The EU has warned this would be met with fierce retaliation, raising fears of a potentially destructive trade war.

Catherine Barnard, Professor of European & Employment Law, University of Cambridge, warned the UK could terminate five key elements of the Protocol when deciding to invoke Article 16, but in doing so would be taking a huge risk.

When asked what short and long-term impact the triggering of Article 16 could have, she told “In the short term, none at all because there is a process of consultation which has to be gone through which will last a month.

“In the medium term, it depends on what the UK decides to do.

“If the answer is small changes about requiring documents to be submitted before goods go into Northern Ireland, it will not be significant.

“If, on the other hand, the UK decides to terminate Article 5-7, 10 and 12 of the Protocol, that will be much more serious and we can expect the EU to retaliate strongly.”

The five key elements of the Protocol referred to by Professor Barnard are: Customs, movement of goods (Article 5); Protection of the UK internal market (Article 6); Technical regulations, assessments, registrations, certificates, approvals and authorisations (Article 7); State aid (Article 10); and Implementation, application, supervision and enforcement (Article 12).

Following the latest round of talks with the UK in Brussels last Friday, European Commission vice president Maros Sefcovic, welcomed a change of tone from the British side and called for that to translate into compromise.

During an interview with the BBC two days later the EU official insisted progress had been made in the talks on post-Brexit trade issues affecting Northern Ireland, insisting solutions can be found if the UK redoubles its efforts

He said: “We had some progress on Friday.

“I’m sure that if Lord Frost and the UK would double their efforts, we can resolve all the outstanding issues to the satisfaction of the people of Northern Ireland.”

But just 24 hours later, Downing Street warned the UK is still ready to consider tearing up elements of Northern Ireland’s Brexit deal.

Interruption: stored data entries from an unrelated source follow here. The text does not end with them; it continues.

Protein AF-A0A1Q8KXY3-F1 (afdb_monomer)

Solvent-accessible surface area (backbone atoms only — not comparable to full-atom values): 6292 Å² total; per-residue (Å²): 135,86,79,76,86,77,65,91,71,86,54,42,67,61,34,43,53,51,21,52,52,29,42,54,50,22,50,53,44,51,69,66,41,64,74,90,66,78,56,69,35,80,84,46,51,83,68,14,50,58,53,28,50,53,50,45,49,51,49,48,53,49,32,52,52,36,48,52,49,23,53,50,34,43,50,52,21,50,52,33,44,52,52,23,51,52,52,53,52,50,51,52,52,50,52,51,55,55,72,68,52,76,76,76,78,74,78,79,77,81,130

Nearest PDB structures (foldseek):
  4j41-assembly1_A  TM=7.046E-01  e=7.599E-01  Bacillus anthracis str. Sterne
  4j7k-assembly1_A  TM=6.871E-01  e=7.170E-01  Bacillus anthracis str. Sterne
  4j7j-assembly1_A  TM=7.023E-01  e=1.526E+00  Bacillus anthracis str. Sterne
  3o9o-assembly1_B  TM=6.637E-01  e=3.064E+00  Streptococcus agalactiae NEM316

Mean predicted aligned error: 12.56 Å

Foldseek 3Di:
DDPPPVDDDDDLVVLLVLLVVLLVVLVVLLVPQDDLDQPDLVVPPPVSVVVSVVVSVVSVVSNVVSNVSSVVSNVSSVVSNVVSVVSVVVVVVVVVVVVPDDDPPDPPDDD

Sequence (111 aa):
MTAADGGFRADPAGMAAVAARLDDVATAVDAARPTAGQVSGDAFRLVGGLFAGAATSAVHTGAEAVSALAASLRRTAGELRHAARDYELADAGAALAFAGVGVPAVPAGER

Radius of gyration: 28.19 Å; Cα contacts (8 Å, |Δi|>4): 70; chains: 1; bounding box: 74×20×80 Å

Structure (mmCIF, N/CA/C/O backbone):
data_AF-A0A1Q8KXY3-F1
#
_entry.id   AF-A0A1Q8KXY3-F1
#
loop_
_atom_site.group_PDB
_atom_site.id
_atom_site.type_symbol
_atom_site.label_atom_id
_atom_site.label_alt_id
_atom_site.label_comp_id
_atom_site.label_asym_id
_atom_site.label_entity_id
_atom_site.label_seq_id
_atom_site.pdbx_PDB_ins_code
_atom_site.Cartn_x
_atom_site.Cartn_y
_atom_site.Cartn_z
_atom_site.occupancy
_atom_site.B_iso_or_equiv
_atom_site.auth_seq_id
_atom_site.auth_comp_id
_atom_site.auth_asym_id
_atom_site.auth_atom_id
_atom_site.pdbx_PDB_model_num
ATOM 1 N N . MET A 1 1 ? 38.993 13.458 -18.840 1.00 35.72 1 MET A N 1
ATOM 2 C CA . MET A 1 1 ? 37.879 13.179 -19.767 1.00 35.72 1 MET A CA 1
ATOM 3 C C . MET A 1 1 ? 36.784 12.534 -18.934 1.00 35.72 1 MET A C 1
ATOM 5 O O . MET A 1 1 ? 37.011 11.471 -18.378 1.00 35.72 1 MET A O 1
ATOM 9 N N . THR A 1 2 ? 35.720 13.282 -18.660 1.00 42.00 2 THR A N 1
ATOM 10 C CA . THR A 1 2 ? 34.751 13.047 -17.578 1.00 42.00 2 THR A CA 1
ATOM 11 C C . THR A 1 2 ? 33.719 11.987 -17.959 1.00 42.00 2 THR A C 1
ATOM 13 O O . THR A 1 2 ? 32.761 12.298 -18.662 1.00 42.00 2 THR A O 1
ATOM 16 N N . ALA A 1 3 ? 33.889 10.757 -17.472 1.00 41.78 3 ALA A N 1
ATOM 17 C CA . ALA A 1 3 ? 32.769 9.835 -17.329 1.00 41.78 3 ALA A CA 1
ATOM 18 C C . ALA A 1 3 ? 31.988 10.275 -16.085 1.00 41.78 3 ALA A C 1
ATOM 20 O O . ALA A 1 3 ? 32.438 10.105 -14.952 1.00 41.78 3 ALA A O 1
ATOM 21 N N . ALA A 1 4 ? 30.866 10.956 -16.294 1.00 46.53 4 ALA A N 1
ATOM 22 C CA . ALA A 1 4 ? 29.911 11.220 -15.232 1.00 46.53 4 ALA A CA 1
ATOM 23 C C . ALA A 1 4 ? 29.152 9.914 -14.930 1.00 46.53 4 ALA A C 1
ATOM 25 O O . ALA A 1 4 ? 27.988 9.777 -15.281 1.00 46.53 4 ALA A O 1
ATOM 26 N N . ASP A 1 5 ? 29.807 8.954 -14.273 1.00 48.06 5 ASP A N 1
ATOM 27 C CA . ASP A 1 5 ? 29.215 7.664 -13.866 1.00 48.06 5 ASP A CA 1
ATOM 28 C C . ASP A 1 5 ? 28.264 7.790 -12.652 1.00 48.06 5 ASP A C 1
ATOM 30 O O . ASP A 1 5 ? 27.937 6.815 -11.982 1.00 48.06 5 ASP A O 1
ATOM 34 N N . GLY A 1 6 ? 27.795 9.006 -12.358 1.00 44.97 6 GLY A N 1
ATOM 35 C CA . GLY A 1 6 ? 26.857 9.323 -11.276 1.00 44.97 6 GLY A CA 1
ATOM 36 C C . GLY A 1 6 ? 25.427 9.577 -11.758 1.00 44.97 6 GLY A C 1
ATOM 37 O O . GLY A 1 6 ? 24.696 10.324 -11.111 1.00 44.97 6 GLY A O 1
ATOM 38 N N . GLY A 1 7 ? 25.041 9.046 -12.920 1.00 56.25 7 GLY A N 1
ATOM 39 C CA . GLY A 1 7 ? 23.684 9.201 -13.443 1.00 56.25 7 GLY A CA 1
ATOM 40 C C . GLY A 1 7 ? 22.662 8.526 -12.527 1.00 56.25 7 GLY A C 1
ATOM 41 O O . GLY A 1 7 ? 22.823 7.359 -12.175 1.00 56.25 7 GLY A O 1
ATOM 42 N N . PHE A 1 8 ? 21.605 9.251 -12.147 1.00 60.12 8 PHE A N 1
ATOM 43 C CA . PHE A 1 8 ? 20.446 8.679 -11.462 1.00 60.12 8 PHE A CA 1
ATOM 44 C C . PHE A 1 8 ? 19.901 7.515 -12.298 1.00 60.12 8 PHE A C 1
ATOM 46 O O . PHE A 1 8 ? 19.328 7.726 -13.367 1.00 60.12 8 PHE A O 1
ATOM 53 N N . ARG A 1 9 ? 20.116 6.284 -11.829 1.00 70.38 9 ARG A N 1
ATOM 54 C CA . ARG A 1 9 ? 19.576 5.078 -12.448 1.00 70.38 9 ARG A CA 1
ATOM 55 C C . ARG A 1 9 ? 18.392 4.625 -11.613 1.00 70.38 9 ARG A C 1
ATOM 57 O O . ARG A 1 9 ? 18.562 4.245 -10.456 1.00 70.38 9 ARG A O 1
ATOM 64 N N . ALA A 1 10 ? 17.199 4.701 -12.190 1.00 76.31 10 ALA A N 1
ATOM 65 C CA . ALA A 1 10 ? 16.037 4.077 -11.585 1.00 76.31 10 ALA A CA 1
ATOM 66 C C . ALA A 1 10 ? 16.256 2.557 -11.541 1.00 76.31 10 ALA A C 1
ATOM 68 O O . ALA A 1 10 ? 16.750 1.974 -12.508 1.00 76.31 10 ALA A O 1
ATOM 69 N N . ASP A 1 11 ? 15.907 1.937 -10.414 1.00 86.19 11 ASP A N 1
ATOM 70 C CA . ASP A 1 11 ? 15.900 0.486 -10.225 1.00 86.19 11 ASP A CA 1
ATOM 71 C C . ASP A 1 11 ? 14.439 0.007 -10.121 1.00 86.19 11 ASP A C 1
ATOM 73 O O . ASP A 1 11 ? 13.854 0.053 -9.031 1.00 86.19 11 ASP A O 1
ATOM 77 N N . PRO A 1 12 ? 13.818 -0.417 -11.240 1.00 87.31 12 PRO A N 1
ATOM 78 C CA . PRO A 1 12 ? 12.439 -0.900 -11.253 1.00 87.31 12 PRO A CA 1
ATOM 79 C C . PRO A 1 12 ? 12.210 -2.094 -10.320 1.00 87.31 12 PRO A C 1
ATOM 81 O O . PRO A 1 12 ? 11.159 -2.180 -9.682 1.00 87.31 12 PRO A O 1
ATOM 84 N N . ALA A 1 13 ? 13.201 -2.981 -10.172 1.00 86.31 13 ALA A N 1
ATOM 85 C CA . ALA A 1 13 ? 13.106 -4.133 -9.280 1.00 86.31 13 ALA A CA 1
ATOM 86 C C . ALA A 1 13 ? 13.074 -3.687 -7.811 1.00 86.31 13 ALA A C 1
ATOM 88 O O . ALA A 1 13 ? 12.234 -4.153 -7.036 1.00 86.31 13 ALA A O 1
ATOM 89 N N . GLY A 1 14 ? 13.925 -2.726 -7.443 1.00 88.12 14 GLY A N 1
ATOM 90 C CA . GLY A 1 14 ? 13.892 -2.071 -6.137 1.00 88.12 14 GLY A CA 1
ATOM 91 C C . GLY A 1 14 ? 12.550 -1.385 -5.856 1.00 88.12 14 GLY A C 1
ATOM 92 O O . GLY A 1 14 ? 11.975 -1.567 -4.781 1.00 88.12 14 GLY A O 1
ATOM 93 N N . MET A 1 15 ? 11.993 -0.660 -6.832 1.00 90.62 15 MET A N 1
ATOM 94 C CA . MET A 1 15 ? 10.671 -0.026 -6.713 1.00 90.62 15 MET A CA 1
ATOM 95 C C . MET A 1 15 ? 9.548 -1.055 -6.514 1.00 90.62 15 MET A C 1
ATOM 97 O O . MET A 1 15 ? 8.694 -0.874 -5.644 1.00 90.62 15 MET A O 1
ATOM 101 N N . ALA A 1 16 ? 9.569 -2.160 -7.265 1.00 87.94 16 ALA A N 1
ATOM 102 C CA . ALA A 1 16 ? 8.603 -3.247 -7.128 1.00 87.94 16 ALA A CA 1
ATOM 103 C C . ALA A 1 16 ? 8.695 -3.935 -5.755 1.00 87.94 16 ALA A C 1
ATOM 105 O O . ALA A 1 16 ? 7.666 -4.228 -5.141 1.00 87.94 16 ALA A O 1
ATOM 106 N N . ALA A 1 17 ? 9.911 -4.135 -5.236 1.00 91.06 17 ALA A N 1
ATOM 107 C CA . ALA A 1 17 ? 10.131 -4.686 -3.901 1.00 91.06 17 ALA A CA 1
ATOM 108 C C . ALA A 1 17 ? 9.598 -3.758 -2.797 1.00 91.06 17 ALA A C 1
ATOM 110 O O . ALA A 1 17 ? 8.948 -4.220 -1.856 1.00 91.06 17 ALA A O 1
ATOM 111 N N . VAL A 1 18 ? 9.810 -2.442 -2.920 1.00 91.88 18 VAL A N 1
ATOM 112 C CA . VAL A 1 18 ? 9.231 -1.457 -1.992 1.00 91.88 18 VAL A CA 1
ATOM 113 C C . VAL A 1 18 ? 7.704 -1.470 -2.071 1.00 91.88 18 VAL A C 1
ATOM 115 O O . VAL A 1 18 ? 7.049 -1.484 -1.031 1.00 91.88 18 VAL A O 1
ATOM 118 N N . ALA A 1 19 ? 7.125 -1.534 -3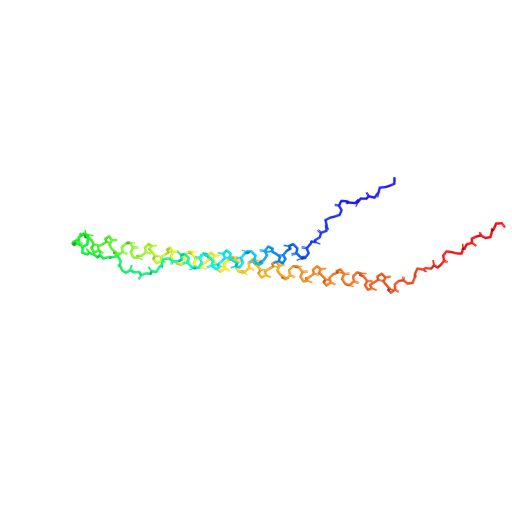.273 1.00 93.06 19 ALA A N 1
ATOM 119 C CA . ALA A 1 19 ? 5.676 -1.623 -3.448 1.00 93.06 19 ALA A CA 1
ATOM 120 C C . ALA A 1 19 ? 5.081 -2.881 -2.790 1.00 93.06 19 ALA A C 1
ATOM 122 O O . ALA A 1 19 ? 4.055 -2.792 -2.122 1.00 93.06 19 ALA A O 1
ATOM 123 N N . ALA A 1 20 ? 5.730 -4.042 -2.930 1.00 93.38 20 ALA A N 1
ATOM 124 C CA . ALA A 1 20 ? 5.316 -5.267 -2.243 1.00 93.38 20 ALA A CA 1
ATOM 125 C C . ALA A 1 20 ? 5.349 -5.099 -0.715 1.00 93.38 20 ALA A C 1
ATOM 127 O O . ALA A 1 20 ? 4.377 -5.406 -0.031 1.00 93.38 20 ALA A O 1
ATOM 128 N N . ARG A 1 21 ? 6.421 -4.499 -0.185 1.00 94.25 21 ARG A N 1
ATOM 129 C CA . ARG A 1 21 ? 6.539 -4.229 1.251 1.00 94.25 21 ARG A CA 1
ATOM 130 C C . ARG A 1 21 ? 5.466 -3.264 1.762 1.00 94.25 21 ARG A C 1
ATOM 132 O O . ARG A 1 21 ? 5.003 -3.416 2.889 1.00 94.25 21 ARG A O 1
ATOM 139 N N . LEU A 1 22 ? 5.065 -2.275 0.962 1.00 92.00 22 LEU A N 1
ATOM 140 C CA . LEU A 1 22 ? 3.963 -1.373 1.308 1.00 92.00 22 LEU A CA 1
ATOM 141 C C . LEU A 1 22 ? 2.622 -2.111 1.389 1.00 92.00 22 LEU A C 1
ATOM 143 O O . LEU A 1 22 ? 1.840 -1.813 2.290 1.00 92.00 22 LEU A O 1
ATOM 147 N N . ASP A 1 23 ? 2.371 -3.088 0.517 1.00 93.44 23 ASP A N 1
ATOM 148 C CA . ASP A 1 23 ? 1.165 -3.923 0.585 1.00 93.44 23 ASP A CA 1
ATOM 149 C C . ASP A 1 23 ? 1.163 -4.843 1.813 1.00 93.44 23 ASP A C 1
ATOM 151 O O . ASP A 1 23 ? 0.125 -4.985 2.469 1.00 93.44 23 ASP A O 1
ATOM 155 N N . ASP A 1 24 ? 2.317 -5.407 2.179 1.00 93.88 24 ASP A N 1
ATOM 156 C CA . ASP A 1 24 ? 2.462 -6.195 3.408 1.00 93.88 24 ASP A CA 1
ATOM 157 C C . ASP A 1 24 ? 2.165 -5.336 4.645 1.00 93.88 24 ASP A C 1
ATOM 159 O O . ASP A 1 24 ? 1.394 -5.732 5.523 1.00 93.88 24 ASP A O 1
ATOM 163 N N . VAL A 1 25 ? 2.721 -4.119 4.696 1.00 91.88 25 VAL A N 1
ATOM 164 C CA . VAL A 1 25 ? 2.455 -3.165 5.783 1.00 91.88 25 VAL A CA 1
ATOM 165 C C . VAL A 1 25 ? 0.986 -2.749 5.790 1.00 91.88 25 VAL A C 1
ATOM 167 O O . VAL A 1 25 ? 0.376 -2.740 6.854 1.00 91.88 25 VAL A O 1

Number 10 insisted there is no timetable for whether or not it would unilaterally use the powers under Article 16 if changes to the deal cannot be agreed with the EU.

A spokesman said: “Our preference remains to agree a negotiated solution if we can.

“Of course, we will use Article 16, the safety mechanism, if solutions can’t be found.”

Asked whether the UK would be willing to use it before Christmas, the spokesman added: “I’m not going to put a timetable on it.

“We continue to believe that the conditions for triggering that safety mechanism of Article 16 have been met.

“That remains the Government position but we will continue to look for a consensual negotiated solution.”